In article <1990Feb7.011113.15033@vicom.com> lmb@vicom.com (Larry Blair) writes:

> DON'T use XON/XOFF with UUCP spoofing!  The UUCP "g" protocol does not
> allow for inband signalling.

Quite so!  My experience is as follows:  if your machine's serial ports
will support the de-facto-standard RTS/CTS hardware flow control, use
it... enable it on your machine, and configure the Telebit modem to
use this form of flow control.

If your machine does not support RTS/CTS flow-control, do NOT use
XON/XOFF flow control during UUCP connections (spoofed or otherwise).
Instead, tell the Telebit to use NO flow control whatsoever!

This is often a very important step.  If you configure the Telebit to use
RTS/CTS flow control, and your host doesn't support it, you'll almost
certainly lose data during non-spoofed UUCP transfers.  If you configure
for XON/XOFF flow control, neither spoofed nor non-spoofed UUCP transfers
will work correctly, as Larry pointed out.  Saying "No flow control, please"
is much safer than requesting a flow-control which either does not work
or is incompatible with the higher-level protocols.

At least, this is my experience with a TrailBlazer Plus.

-- 
Dave Platt                                             VOICE: (415) 493-8805
  UUCP: ...!{ames,apple,uunet}!coherent!dplatt   DOMAIN: dplatt@coherent.com
  INTERNET:       coherent!dplatt@ames.arpa,  ...@uunet.uu.net 
  USNAIL: Coherent Thought Inc.  3350 West Bayshore #205  Palo Alto CA 94303

henry@utzoo.uucp (Henry Spencer) (02/08/90)

In article <511174@nstar.UUCP> larry@nstar.UUCP (Larry Snyder) writes:
>> ... My feeling is that Telebit should automatically
>> disable inband flow control when spoofing.
>
>I thought that the spoofing automatically disabled XON/XOFF.

According to Peter Honeyman, who wrote the uucp spoofing code for Telebit,
it does.  There might be room for trouble if flow control got in the way
of uucp startup, before spoofing was established, though.
-- 
SVR4:  every feature you ever |     Henry Spencer at U of Toronto Zoology
wanted, and plenty you didn't.| uunet!attcan!utzoo!henry henry@zoo.toronto.edu

wsinpdb@eutws1.win.tue.nl (Paul de Bra) (02/08/90)

In article <91136@looking.on.ca> brad@looking.on.ca (Brad Templeton) writes:
>I bet that SCO hates this one.   There is a bug in HDB that reports
>times as double what they are.

Not exactly true I believe.
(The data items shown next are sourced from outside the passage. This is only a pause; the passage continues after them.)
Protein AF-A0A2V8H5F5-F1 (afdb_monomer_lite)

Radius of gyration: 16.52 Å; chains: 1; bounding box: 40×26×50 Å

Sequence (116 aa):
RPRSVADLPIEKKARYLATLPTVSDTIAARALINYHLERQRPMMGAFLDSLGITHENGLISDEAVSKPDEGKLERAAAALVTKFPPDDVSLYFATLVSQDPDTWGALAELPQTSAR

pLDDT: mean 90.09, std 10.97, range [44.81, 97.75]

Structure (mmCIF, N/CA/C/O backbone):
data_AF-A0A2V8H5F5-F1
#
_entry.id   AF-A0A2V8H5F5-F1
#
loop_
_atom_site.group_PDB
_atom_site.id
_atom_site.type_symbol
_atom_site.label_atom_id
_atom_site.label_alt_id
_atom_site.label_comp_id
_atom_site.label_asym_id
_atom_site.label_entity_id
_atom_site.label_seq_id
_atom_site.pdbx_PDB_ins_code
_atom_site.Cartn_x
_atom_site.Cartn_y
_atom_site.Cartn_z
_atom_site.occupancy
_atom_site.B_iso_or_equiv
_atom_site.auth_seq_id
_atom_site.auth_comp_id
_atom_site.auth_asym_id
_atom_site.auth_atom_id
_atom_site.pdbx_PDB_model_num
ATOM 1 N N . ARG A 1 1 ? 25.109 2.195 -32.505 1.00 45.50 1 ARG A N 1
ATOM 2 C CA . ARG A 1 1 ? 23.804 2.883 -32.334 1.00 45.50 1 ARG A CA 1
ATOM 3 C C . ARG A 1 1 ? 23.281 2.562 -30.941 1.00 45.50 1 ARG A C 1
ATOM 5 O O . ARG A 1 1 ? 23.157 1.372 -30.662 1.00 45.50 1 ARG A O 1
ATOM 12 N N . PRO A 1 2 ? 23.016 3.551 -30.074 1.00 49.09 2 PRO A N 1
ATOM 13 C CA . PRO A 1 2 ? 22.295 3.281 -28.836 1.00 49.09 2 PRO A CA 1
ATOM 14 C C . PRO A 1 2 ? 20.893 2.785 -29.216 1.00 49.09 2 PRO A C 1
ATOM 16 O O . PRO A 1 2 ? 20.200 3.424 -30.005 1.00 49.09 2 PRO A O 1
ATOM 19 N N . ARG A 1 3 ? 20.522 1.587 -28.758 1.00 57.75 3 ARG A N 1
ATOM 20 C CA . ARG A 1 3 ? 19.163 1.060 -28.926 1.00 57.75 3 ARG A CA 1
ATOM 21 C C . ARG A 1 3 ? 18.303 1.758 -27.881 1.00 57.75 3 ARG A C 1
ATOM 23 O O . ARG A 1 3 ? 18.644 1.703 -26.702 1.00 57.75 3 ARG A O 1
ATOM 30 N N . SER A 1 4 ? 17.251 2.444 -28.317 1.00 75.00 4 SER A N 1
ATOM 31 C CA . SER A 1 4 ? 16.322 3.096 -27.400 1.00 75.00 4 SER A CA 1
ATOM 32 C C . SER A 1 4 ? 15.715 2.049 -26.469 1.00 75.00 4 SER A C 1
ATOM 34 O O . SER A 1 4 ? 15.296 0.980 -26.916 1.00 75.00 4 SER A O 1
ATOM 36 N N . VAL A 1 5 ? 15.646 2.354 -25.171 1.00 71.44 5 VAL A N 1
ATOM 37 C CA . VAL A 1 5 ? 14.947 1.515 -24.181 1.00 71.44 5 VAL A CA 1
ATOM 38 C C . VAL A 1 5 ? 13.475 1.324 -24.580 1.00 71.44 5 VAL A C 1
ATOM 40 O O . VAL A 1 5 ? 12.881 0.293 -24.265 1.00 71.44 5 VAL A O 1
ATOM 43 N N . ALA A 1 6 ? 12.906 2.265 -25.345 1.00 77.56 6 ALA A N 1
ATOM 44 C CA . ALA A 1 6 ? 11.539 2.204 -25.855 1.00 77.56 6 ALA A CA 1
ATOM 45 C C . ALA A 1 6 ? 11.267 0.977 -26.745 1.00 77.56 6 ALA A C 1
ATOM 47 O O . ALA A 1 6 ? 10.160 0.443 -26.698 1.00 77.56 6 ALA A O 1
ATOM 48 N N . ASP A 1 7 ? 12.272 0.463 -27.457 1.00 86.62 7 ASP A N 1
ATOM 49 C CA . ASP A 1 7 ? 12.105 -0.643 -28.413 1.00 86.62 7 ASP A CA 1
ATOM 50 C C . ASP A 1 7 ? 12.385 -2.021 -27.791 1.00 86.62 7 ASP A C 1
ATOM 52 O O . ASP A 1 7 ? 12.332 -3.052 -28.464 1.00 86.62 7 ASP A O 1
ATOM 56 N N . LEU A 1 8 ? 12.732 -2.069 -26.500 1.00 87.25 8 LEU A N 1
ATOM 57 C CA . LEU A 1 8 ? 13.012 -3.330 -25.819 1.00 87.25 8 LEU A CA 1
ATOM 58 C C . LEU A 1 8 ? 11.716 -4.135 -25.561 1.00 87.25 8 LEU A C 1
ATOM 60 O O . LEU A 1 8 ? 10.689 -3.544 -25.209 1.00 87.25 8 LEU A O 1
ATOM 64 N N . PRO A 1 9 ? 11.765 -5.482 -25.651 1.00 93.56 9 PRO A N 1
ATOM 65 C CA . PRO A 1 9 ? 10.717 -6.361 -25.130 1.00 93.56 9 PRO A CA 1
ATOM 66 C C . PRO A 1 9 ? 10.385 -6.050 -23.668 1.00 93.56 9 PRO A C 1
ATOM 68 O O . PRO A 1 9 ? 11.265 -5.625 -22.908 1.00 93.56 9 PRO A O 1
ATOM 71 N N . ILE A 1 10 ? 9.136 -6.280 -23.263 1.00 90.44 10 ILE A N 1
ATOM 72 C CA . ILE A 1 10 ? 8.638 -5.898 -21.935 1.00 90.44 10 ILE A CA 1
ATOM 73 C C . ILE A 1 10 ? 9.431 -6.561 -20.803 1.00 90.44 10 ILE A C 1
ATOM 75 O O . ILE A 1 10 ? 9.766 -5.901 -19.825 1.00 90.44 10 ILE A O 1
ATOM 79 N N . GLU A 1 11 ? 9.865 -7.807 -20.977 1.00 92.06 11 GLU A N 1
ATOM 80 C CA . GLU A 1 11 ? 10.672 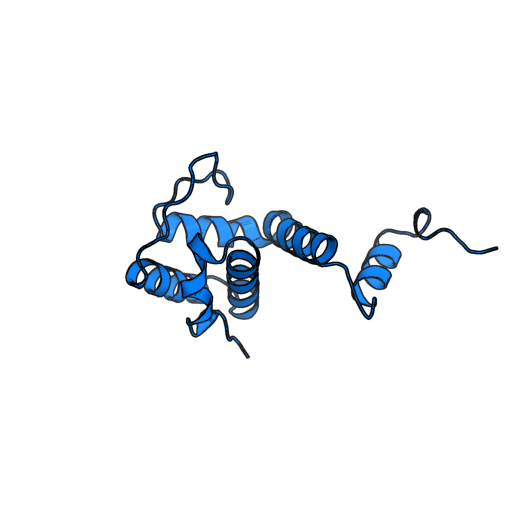-8.541 -20.000 1.00 92.06 11 GLU A CA 1
ATOM 81 C C . GLU A 1 11 ? 12.049 -7.893 -19.816 1.00 92.06 11 GLU A C 1
ATOM 83 O O . GLU A 1 11 ? 12.585 -7.841 -18.708 1.00 92.06 11 GLU A O 1
ATOM 88 N N . LYS A 1 12 ? 12.630 -7.358 -20.899 1.00 91.06 12 LYS A N 1
ATOM 89 C CA . LYS A 1 12 ? 13.905 -6.633 -20.836 1.00 91.06 12 LYS A CA 1
ATOM 90 C C . LYS A 1 12 ? 13.737 -5.268 -20.180 1.00 91.06 12 LYS A C 1
ATOM 92 O O . LYS A 1 12 ? 14.607 -4.883 -19.406 1.00 91.06 12 LYS A O 1
ATOM 97 N N . LYS A 1 13 ? 12.632 -4.564 -20.447 1.00 91.12 13 LYS A N 1
ATOM 98 C CA . LYS A 1 13 ? 12.294 -3.300 -19.770 1.00 91.12 13 LYS A CA 1
ATOM 99 C C . LYS A 1 13 ? 12.089 -3.511 -18.270 1.00 91.12 13 LYS A C 1
ATOM 101 O O . LYS A 1 13 ? 12.673 -2.780 -17.479 1.00 91.12 13 LYS A O 1
ATOM 106 N N . ALA A 1 14 ? 11.331 -4.541 -17.890 1.00 90.75 14 ALA A N 1
ATOM 107 C CA . ALA A 1 14 ? 11.076 -4.895 -16.497 1.00 90.75 14 ALA A CA 1
ATOM 108 C C . ALA A 1 14 ? 12.373 -5.247 -15.759 1.00 90.75 14 ALA A C 1
ATOM 110 O O . ALA A 1 14 ? 12.647 -4.695 -14.697 1.00 90.75 14 ALA A O 1
ATOM 111 N N . ARG A 1 15 ? 13.221 -6.098 -16.356 1.00 91.25 15 ARG A N 1
ATOM 112 C CA . ARG A 1 15 ? 14.532 -6.422 -15.779 1.00 91.25 15 ARG A CA 1
ATOM 113 C C . ARG A 1 15 ? 15.415 -5.188 -15.647 1.00 91.25 15 ARG A C 1
ATOM 115 O O . ARG A 1 15 ? 16.052 -5.028 -14.618 1.00 91.25 15 ARG A O 1
ATOM 122 N N . TYR A 1 16 ? 15.442 -4.325 -16.663 1.00 90.19 16 TYR A N 1
ATOM 123 C CA . TYR A 1 16 ? 16.232 -3.099 -16.617 1.00 90.19 16 TYR A CA 1
ATOM 124 C C . TYR A 1 16 ? 15.800 -2.207 -15.450 1.00 90.19 16 TYR A C 1
ATOM 126 O O . TYR A 1 16 ? 16.647 -1.856 -14.634 1.00 90.19 16 TYR A O 1
ATOM 134 N N . LEU A 1 17 ? 14.493 -1.943 -15.319 1.00 88.88 17 LEU A N 1
ATOM 135 C CA . LEU A 1 17 ? 13.917 -1.184 -14.206 1.00 88.88 17 LEU A CA 1
ATOM 136 C C . LEU A 1 17 ? 14.287 -1.792 -12.844 1.00 88.88 17 LEU A C 1
ATOM 138 O O . LEU A 1 17 ? 14.739 -1.067 -11.966 1.00 88.88 17 LEU A O 1
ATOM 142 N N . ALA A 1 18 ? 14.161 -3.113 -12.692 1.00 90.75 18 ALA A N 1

First of all the bug is *not* in HDB.
In some versions of Xenix SCO accidentally compiled uucico in an
environment with HZ=20 instead of HZ=50. So the real rates are 2.5 times
higher (or the time lower) compared to the log file.

This has been discussed in comp.unix.xenix some (a long) time ago.
SCO has a fix I believe. (dunno, i don't run xenix anymore, and never
used their hdb anyway)

Paul.
(debra@research.att.com)

mikes@NCoast.ORG (Mike Squires) (02/10/90)

In article <91136@looking.on.ca> brad@looking.on.ca (Brad Templeton) writes:
>I bet that SCO hates this one.   There is a bug in HDB that reports
>times as double what they are.
>
>Time with a stopwatch, ignore the log file, and then note the throughput.
>It's ok.

One of the patches available from SOS (via anonymous uucp) contains an update
to HDB uucp that fixes this problem, at least.  I've been running it for a while
under 2.3.2 XENIX 386 with no problems.